Comme des centaines d’autres familles, Karina Castro est venue tenter d’identifier le corps de sa cousine. « Les gens étaient chez eux tranquillement, et donc évidemment ils n’avaient pas leur carte d’identité sur eux. Alors il y a beaucoup de gens qui ne sont pas identifiés. C’est pour ça que nous, les proches, on doit passer entre les morts pour chercher les membres de notre famille. Et il y en a vraiment beaucoup. Dans le pire état que vous pouvez imaginer. »
Identifier les victimes devient un défi
Après le temps du sauvetage vient celui de la gestion des corps.

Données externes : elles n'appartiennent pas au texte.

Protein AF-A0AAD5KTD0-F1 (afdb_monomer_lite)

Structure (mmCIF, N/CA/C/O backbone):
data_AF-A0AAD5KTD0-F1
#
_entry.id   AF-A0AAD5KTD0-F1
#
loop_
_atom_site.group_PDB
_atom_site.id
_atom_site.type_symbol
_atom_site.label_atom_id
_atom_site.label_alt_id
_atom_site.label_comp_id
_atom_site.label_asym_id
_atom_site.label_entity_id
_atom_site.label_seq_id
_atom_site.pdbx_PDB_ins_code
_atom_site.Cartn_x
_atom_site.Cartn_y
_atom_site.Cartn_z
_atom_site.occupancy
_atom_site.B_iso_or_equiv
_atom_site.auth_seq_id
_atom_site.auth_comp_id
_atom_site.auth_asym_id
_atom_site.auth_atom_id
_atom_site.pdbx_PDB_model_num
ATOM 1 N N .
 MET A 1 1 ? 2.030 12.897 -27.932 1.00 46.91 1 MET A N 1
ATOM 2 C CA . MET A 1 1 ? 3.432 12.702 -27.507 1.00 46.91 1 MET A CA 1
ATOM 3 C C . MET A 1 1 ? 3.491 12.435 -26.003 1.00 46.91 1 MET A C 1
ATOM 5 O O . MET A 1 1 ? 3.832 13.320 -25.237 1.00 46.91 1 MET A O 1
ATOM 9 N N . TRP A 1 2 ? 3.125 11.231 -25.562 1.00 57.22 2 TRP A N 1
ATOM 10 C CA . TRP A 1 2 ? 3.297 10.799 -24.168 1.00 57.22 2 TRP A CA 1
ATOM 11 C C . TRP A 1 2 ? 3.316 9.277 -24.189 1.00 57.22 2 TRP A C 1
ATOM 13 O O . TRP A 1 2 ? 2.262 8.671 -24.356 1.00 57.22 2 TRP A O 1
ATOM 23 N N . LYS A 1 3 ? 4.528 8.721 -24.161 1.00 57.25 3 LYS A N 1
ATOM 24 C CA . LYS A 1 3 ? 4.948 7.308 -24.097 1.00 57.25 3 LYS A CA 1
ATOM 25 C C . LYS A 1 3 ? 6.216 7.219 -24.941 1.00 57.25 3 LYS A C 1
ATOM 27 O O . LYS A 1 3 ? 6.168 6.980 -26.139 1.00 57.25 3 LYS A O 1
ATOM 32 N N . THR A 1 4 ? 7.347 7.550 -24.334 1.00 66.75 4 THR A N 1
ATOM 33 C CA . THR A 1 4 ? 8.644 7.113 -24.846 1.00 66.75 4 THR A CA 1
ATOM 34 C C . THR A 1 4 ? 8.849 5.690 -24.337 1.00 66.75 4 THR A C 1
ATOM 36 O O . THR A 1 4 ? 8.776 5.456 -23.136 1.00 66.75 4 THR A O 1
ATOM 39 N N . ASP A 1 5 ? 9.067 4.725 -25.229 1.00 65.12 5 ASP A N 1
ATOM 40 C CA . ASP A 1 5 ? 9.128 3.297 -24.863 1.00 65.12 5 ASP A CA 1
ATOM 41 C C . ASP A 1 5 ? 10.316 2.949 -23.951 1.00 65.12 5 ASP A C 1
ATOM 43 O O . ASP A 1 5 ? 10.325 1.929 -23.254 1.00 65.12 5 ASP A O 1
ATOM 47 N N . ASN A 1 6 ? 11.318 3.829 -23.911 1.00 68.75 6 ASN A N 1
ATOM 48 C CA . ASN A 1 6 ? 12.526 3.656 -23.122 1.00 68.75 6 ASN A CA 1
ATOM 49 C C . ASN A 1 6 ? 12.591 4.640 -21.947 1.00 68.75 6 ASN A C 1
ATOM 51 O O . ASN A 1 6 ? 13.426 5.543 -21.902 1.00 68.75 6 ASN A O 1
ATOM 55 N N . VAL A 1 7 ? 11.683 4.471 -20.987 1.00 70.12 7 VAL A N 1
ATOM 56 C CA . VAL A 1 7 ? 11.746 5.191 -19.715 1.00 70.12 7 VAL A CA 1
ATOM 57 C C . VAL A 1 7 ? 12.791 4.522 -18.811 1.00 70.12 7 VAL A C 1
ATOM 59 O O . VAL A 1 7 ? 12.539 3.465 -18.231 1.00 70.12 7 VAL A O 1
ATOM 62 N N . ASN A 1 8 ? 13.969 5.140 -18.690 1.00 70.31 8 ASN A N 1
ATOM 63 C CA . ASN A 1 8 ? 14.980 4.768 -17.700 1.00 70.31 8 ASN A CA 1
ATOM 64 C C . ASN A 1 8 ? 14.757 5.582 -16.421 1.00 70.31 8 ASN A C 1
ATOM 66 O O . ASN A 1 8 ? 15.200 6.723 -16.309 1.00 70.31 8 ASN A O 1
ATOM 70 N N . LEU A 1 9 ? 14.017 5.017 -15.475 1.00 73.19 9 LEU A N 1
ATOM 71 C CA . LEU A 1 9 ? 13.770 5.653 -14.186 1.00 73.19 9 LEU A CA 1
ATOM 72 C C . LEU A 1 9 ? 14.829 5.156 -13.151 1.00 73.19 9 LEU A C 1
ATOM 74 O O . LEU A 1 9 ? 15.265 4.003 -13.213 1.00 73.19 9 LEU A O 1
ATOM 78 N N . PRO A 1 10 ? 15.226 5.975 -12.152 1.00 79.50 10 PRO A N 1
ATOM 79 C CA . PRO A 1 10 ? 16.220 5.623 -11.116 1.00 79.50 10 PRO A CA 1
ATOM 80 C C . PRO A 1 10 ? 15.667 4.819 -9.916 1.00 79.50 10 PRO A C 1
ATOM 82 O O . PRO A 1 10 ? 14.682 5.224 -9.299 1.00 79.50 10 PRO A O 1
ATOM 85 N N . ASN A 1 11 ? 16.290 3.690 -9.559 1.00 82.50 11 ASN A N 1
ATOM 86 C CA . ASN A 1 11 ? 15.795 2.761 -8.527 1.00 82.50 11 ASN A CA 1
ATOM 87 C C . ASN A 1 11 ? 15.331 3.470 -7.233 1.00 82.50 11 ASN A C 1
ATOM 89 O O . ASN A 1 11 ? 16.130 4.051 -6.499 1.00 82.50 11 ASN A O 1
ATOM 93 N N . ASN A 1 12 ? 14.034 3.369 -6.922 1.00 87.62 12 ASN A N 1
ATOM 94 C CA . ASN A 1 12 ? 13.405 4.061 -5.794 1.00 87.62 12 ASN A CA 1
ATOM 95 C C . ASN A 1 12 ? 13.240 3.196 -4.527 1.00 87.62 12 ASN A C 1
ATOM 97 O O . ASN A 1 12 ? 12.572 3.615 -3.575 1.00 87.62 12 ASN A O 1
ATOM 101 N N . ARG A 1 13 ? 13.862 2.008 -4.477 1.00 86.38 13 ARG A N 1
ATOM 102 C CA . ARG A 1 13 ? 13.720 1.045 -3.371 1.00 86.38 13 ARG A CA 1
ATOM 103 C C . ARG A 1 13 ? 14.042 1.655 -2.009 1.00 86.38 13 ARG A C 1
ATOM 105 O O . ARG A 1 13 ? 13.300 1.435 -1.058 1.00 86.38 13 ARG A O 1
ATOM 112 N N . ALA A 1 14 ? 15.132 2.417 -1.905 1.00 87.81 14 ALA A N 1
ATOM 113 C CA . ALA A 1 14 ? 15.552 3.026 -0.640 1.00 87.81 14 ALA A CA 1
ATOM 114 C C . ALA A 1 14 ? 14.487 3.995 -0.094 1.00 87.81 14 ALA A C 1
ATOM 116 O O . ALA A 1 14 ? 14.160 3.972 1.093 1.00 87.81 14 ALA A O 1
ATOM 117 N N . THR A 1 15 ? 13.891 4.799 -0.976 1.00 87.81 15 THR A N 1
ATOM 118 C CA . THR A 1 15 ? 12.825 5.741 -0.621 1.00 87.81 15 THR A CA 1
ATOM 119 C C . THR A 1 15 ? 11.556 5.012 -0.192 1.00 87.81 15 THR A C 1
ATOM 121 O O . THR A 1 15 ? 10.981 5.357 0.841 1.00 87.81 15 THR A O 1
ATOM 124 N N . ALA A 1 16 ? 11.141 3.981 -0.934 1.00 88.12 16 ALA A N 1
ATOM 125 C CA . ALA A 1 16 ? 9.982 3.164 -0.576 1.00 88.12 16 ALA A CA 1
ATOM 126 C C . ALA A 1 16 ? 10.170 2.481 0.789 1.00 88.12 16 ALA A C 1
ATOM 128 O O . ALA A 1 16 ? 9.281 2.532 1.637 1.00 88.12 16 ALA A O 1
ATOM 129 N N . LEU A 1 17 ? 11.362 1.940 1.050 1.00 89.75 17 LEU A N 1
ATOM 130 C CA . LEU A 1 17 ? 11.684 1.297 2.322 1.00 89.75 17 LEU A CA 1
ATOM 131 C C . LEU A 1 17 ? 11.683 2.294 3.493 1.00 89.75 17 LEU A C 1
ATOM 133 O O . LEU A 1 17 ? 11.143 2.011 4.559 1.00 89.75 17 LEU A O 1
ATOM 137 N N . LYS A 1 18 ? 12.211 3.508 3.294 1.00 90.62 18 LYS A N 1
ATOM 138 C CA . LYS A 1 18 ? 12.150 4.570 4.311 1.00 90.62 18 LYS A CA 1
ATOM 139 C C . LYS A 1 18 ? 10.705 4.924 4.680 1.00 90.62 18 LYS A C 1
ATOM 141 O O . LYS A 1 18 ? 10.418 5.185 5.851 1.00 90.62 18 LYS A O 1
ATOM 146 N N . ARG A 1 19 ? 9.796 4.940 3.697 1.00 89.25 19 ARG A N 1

Les autorités doivent désormais à la fois établir le nombre exact de victimes et organiser leur inhumation. « Un cadavre qui a passé quatre jours sous les décombres est dans un état, je dirais « extrême ». Dans ces cas-là, on utilise des fosses communes, avec de la chaux vive », décrit un médecin qui préfère rester anonyme. « Du point de vue médico-légal, ça va être très compliqué. Beaucoup de gens ne seront pas identifiés. »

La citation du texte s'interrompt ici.